Para pencari sensasi juga memiliki pilihan untuk mencoba bungee jumping di jembatan, atau berjalan di sepanjang jalan kaca di ketinggian 1.900 kaki di udara.
Provinsi Guizhou, yang berpenduduk sekitar 40 juta jiwa, telah menjalani kampanye infrastruktur dalam beberapa dekade terakhir sebagai bagian dari perang pemerintah Cina melawan kemiskinan. Provinsi ini sekarang memiliki lebih dari 32.000 jembatan yang telah selesai dibangun atau sedang dibangun, dibandingkan dengan sekitar 2.900 jembatan pada tahun 1980-an.

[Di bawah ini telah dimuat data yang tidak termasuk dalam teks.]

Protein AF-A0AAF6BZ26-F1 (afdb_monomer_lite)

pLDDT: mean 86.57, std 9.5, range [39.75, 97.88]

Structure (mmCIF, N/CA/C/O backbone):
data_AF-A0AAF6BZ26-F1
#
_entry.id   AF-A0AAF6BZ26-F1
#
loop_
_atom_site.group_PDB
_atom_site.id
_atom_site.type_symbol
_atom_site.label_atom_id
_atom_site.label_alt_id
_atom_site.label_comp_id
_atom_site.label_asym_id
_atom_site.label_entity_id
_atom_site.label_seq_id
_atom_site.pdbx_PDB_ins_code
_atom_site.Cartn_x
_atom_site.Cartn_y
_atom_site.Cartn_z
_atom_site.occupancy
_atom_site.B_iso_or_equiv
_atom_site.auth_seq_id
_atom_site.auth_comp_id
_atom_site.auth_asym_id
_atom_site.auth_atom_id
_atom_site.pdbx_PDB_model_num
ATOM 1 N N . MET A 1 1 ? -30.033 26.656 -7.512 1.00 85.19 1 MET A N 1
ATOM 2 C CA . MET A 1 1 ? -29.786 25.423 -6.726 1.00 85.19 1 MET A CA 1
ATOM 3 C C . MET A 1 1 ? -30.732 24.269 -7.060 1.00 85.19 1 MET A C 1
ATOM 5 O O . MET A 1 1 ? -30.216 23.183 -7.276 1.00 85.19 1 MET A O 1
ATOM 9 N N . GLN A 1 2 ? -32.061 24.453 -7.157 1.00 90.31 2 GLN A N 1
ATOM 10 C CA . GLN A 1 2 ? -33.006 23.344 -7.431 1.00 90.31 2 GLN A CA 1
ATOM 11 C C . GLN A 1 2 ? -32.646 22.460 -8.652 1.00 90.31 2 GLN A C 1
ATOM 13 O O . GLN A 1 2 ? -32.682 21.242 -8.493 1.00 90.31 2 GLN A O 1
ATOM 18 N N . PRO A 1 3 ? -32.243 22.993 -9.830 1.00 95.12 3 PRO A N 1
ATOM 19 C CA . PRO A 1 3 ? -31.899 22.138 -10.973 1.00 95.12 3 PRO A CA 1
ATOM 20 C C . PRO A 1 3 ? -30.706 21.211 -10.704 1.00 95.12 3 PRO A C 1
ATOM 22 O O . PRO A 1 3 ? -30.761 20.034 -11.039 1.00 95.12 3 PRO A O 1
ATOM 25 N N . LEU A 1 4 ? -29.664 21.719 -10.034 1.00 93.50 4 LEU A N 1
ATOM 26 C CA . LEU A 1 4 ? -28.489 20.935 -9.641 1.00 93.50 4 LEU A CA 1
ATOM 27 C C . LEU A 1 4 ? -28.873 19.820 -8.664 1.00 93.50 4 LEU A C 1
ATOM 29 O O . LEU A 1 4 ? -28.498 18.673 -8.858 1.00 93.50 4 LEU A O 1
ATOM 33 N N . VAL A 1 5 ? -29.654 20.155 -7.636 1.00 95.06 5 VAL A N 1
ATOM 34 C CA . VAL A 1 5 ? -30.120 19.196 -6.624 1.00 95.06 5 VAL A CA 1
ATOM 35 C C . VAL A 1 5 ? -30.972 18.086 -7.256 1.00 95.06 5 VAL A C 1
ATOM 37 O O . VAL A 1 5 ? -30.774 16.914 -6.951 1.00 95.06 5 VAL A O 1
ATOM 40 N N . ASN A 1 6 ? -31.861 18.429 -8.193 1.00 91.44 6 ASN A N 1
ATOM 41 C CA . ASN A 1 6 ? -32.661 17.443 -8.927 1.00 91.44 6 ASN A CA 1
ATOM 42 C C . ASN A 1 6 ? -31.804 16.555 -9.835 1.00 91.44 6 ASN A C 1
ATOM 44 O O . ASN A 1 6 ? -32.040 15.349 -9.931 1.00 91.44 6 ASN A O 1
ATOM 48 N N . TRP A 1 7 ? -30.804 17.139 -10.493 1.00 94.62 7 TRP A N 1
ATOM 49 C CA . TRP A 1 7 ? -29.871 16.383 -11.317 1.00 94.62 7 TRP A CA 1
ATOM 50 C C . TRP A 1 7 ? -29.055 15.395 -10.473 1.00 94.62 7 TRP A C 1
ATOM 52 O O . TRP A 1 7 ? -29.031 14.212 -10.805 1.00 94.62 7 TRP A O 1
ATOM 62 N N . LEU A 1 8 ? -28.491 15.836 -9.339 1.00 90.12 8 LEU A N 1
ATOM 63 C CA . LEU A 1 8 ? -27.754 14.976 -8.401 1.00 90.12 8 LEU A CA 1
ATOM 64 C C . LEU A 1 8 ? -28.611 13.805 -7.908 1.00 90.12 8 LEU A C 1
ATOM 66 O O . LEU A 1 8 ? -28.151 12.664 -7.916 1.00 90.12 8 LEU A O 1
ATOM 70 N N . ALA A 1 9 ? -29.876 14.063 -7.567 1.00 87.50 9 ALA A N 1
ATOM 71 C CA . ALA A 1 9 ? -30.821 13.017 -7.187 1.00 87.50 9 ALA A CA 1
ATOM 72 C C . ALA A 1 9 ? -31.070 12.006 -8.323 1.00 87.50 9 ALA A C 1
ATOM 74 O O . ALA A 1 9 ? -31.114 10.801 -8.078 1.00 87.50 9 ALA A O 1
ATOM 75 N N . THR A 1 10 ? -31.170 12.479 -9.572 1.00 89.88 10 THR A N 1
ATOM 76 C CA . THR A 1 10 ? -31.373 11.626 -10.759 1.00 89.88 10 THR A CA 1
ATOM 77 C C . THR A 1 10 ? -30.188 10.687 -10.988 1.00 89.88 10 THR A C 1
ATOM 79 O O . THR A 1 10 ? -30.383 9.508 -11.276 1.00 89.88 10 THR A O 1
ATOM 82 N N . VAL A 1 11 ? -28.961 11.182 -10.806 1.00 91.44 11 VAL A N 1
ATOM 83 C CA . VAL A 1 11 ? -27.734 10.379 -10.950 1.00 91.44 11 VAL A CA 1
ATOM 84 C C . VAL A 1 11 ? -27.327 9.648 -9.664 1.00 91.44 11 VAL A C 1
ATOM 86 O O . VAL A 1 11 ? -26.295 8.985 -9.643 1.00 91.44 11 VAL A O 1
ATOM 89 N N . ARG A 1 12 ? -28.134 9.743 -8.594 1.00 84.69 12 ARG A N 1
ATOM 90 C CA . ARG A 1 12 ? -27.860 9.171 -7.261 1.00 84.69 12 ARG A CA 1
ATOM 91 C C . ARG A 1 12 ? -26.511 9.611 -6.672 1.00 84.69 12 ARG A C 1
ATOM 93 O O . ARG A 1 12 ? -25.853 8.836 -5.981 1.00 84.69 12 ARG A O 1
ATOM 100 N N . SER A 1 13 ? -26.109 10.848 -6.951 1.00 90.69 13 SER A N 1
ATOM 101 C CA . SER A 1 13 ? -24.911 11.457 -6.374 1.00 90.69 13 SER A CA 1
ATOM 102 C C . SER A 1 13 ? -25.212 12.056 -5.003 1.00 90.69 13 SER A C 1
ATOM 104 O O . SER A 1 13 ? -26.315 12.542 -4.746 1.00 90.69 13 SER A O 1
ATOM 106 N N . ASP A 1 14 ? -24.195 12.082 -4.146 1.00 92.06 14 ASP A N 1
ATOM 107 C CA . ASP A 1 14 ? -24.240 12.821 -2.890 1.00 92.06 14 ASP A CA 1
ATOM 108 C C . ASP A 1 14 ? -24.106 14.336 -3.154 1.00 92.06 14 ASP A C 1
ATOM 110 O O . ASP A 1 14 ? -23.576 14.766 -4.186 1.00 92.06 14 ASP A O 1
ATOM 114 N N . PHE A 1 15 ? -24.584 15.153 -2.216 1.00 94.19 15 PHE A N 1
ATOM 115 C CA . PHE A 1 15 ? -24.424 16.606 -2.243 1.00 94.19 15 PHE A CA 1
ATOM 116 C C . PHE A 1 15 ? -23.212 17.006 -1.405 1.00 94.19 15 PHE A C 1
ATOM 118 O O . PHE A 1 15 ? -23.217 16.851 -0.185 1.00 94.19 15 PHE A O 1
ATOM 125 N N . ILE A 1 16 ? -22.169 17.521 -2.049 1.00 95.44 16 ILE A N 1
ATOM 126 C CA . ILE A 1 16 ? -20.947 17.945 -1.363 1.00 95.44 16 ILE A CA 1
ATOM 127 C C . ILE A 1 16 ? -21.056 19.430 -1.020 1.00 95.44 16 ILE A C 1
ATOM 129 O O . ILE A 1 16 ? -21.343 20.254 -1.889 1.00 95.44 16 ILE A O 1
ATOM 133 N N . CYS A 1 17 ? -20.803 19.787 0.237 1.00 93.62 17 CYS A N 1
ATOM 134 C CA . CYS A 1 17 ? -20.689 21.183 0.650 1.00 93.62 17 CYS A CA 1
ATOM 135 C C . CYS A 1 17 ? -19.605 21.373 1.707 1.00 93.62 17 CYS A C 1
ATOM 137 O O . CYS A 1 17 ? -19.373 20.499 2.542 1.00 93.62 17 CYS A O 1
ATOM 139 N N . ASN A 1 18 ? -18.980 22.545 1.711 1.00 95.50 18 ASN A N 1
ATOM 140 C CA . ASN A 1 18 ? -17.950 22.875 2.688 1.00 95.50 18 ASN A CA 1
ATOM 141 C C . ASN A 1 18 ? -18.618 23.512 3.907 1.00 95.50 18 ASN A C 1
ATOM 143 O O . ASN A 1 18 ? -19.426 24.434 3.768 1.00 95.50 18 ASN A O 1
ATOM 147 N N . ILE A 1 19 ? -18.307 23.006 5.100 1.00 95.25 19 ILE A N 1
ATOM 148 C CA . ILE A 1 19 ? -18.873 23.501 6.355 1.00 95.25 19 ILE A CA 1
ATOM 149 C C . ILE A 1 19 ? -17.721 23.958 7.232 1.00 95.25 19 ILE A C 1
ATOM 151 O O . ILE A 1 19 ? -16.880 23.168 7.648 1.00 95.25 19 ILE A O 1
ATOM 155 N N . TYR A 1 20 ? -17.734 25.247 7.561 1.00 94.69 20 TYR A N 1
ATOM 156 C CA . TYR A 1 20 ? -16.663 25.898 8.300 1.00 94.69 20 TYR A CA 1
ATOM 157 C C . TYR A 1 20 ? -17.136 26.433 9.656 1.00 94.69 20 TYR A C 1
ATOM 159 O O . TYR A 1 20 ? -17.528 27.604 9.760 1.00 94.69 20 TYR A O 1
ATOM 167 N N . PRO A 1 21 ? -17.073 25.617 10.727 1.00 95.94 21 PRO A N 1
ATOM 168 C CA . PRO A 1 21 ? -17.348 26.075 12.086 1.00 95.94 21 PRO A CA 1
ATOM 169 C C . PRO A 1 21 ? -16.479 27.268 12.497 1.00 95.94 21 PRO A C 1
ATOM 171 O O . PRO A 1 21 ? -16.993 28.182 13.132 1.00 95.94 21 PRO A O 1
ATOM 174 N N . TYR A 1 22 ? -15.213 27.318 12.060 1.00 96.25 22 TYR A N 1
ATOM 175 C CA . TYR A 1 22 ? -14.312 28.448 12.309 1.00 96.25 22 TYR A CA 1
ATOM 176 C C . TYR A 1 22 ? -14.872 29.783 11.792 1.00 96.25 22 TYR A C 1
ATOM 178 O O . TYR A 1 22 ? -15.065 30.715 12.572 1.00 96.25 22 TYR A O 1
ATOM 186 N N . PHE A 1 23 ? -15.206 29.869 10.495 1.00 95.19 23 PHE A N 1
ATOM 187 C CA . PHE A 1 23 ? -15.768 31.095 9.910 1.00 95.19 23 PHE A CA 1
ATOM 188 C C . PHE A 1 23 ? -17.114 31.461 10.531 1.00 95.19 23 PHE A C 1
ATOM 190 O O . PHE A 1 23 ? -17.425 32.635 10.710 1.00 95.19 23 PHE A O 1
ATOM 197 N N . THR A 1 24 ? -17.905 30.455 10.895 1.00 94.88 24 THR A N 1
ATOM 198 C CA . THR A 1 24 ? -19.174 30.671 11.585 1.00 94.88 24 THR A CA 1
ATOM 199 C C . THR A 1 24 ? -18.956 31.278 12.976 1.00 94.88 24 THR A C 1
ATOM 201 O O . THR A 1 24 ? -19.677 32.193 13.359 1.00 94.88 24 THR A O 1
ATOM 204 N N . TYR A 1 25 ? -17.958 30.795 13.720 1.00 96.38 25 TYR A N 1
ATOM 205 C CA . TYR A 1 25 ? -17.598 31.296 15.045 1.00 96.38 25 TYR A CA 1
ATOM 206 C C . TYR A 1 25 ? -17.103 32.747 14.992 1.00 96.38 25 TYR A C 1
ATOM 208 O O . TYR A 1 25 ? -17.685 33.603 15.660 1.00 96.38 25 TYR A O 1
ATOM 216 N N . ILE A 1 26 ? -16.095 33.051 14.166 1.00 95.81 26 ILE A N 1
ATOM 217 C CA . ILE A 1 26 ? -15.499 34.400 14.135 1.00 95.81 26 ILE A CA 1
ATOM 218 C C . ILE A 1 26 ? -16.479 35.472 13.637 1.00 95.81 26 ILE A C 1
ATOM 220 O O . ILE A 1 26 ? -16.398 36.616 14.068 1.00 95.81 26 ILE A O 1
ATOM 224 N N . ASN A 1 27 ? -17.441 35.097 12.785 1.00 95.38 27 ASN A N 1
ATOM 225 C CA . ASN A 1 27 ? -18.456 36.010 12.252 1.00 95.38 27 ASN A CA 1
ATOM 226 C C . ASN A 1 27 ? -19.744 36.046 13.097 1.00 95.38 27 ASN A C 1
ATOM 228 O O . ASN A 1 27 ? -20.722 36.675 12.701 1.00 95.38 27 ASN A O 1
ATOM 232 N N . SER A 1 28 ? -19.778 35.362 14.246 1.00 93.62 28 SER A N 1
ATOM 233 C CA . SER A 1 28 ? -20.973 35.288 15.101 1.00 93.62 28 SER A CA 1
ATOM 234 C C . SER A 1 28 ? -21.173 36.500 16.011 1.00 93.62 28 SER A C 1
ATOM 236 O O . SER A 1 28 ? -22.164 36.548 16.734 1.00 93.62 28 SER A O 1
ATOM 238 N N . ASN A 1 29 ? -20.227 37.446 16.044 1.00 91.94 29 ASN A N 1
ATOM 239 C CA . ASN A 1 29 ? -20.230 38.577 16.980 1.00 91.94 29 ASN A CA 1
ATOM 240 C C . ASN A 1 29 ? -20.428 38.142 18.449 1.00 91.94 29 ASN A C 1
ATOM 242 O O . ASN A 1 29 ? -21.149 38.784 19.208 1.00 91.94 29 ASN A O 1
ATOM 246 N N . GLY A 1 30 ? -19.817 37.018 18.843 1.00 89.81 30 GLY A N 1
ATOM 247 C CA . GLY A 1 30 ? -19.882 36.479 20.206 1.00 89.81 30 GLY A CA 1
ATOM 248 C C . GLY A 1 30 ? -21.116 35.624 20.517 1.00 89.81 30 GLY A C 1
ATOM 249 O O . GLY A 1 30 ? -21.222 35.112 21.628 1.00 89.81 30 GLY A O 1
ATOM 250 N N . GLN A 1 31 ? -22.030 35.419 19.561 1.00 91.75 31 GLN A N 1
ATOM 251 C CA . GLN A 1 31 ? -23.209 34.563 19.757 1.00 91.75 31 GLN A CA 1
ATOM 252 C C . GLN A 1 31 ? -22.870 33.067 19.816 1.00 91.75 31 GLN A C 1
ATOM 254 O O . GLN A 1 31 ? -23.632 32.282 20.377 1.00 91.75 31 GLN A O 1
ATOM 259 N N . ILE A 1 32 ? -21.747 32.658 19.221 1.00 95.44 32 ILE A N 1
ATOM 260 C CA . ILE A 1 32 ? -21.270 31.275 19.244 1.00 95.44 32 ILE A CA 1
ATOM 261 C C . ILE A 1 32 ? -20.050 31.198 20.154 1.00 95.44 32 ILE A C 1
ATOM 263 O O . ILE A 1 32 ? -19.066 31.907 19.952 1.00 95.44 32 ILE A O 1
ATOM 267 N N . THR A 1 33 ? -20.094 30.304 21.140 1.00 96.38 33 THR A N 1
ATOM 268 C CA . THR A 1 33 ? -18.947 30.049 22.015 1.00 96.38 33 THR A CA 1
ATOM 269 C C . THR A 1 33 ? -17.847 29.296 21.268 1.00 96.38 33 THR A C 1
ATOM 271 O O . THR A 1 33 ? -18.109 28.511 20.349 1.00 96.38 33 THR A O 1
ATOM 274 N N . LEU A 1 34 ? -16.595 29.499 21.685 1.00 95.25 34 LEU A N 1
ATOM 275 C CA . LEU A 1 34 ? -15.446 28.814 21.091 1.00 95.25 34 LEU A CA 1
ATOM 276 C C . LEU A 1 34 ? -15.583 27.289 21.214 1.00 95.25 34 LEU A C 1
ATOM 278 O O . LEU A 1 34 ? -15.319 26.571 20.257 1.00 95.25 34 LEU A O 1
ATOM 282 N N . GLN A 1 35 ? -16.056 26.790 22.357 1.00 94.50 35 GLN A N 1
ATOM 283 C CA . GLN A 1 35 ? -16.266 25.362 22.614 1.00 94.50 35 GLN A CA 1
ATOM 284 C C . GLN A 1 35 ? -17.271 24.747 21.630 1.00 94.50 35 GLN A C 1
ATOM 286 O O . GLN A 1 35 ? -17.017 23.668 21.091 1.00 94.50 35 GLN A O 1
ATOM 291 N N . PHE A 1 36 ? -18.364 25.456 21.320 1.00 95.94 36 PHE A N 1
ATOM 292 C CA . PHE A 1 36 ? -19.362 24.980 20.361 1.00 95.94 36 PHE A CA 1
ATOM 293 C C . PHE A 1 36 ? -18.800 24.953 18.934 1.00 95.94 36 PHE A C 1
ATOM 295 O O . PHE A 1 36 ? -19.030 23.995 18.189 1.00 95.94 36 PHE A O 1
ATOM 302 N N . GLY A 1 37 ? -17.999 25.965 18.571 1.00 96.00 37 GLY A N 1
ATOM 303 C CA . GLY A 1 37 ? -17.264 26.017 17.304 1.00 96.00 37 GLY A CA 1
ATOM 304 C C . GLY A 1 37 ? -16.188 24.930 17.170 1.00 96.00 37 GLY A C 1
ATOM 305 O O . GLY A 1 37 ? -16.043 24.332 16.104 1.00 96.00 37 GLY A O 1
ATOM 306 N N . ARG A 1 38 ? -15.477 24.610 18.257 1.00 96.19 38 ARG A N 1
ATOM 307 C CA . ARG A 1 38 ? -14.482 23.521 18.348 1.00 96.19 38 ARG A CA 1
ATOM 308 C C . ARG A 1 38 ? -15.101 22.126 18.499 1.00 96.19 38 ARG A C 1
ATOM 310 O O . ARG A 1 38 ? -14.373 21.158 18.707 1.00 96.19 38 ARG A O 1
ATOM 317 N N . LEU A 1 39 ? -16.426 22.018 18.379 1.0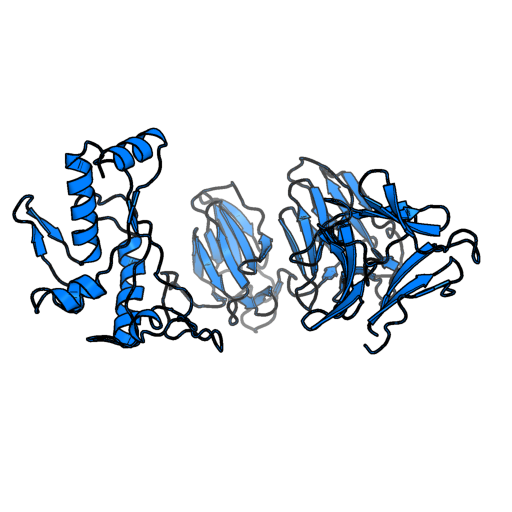0 96.62 39 LEU A N 1
ATOM 318 C CA . LEU A 1 39 ? -17.178 20.762 18.467 1.00 96.62 39 LEU A CA 1
ATOM 319 C C . LEU A 1 39 ? -16.995 20.030 19.808 1.00 96.62 39 LEU A C 1
ATOM 321 O O . LEU A 1 39 ? -17.117 18.812 19.876 1.00 96.62 39 LEU A O 1
ATOM 325 N N . GLU A 1 40 ? -16.671 20.774 20.859 1.00 86.25 40 GLU A N 1
ATOM 326 C CA . GLU A 1 40 ? -16.272 20.238 22.158 1.00 86.25 40 GLU A CA 1
ATOM 327 C C . GLU A 1 40 ? -17.463 20.112 23.106 1.00 86.25 40 GLU A C 1
ATOM 329 O O . GLU A 1 40 ? -17.706 19.052 23.676 1.00 86.25 40 GLU A O 1
ATOM 334 N N . SER A 1 41 ? -18.211 21.202 23.280 1.00 85.62 41 SER A N 1
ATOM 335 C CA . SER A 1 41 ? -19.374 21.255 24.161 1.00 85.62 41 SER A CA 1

Liang Shaoyu, mantan kepala Desa Huajiang, yang terletak tepat di bawah jembatan, mengenang masa-masa sulit ketika penduduk setempat mengandalkan perahu bambu, kemudian jembatan dari kapur, dan akhirnya jembatan rantai baja untuk menyeberangi Sungai Huajiang. “Sejak usia 8 tahun, saya menyaksikan langsung kondisi sulit di desa kami,” kata Liang, seperti dikutip Global Times.
Baca Juga:
Serah Terima LHP BPK, Munafri Tegaskan Komitmen Jalankan Tata Kelola Pemerintah Akuntabel
Operasi SAR Gabungan Dipimpin BPBD Makassar, Berhasil Temukan Anak Tenggelam di Pantai Barombong
Ahli Tegaskan Perkara Bank Sulselbar Agus Fitrawan Ranah Perdata
Kini dengan jalan yang lebih baik, peluang ekonomi lebih besar. Jembatan ini menarik banyak penggemar dari seluruh negeri dan membawa banyak peluang bisnis bagi Desa Huajiang. Banyak rumah tua telah diubah menjadi homestay modern di tengah lonjakan pariwisata, menurut Liang.(*)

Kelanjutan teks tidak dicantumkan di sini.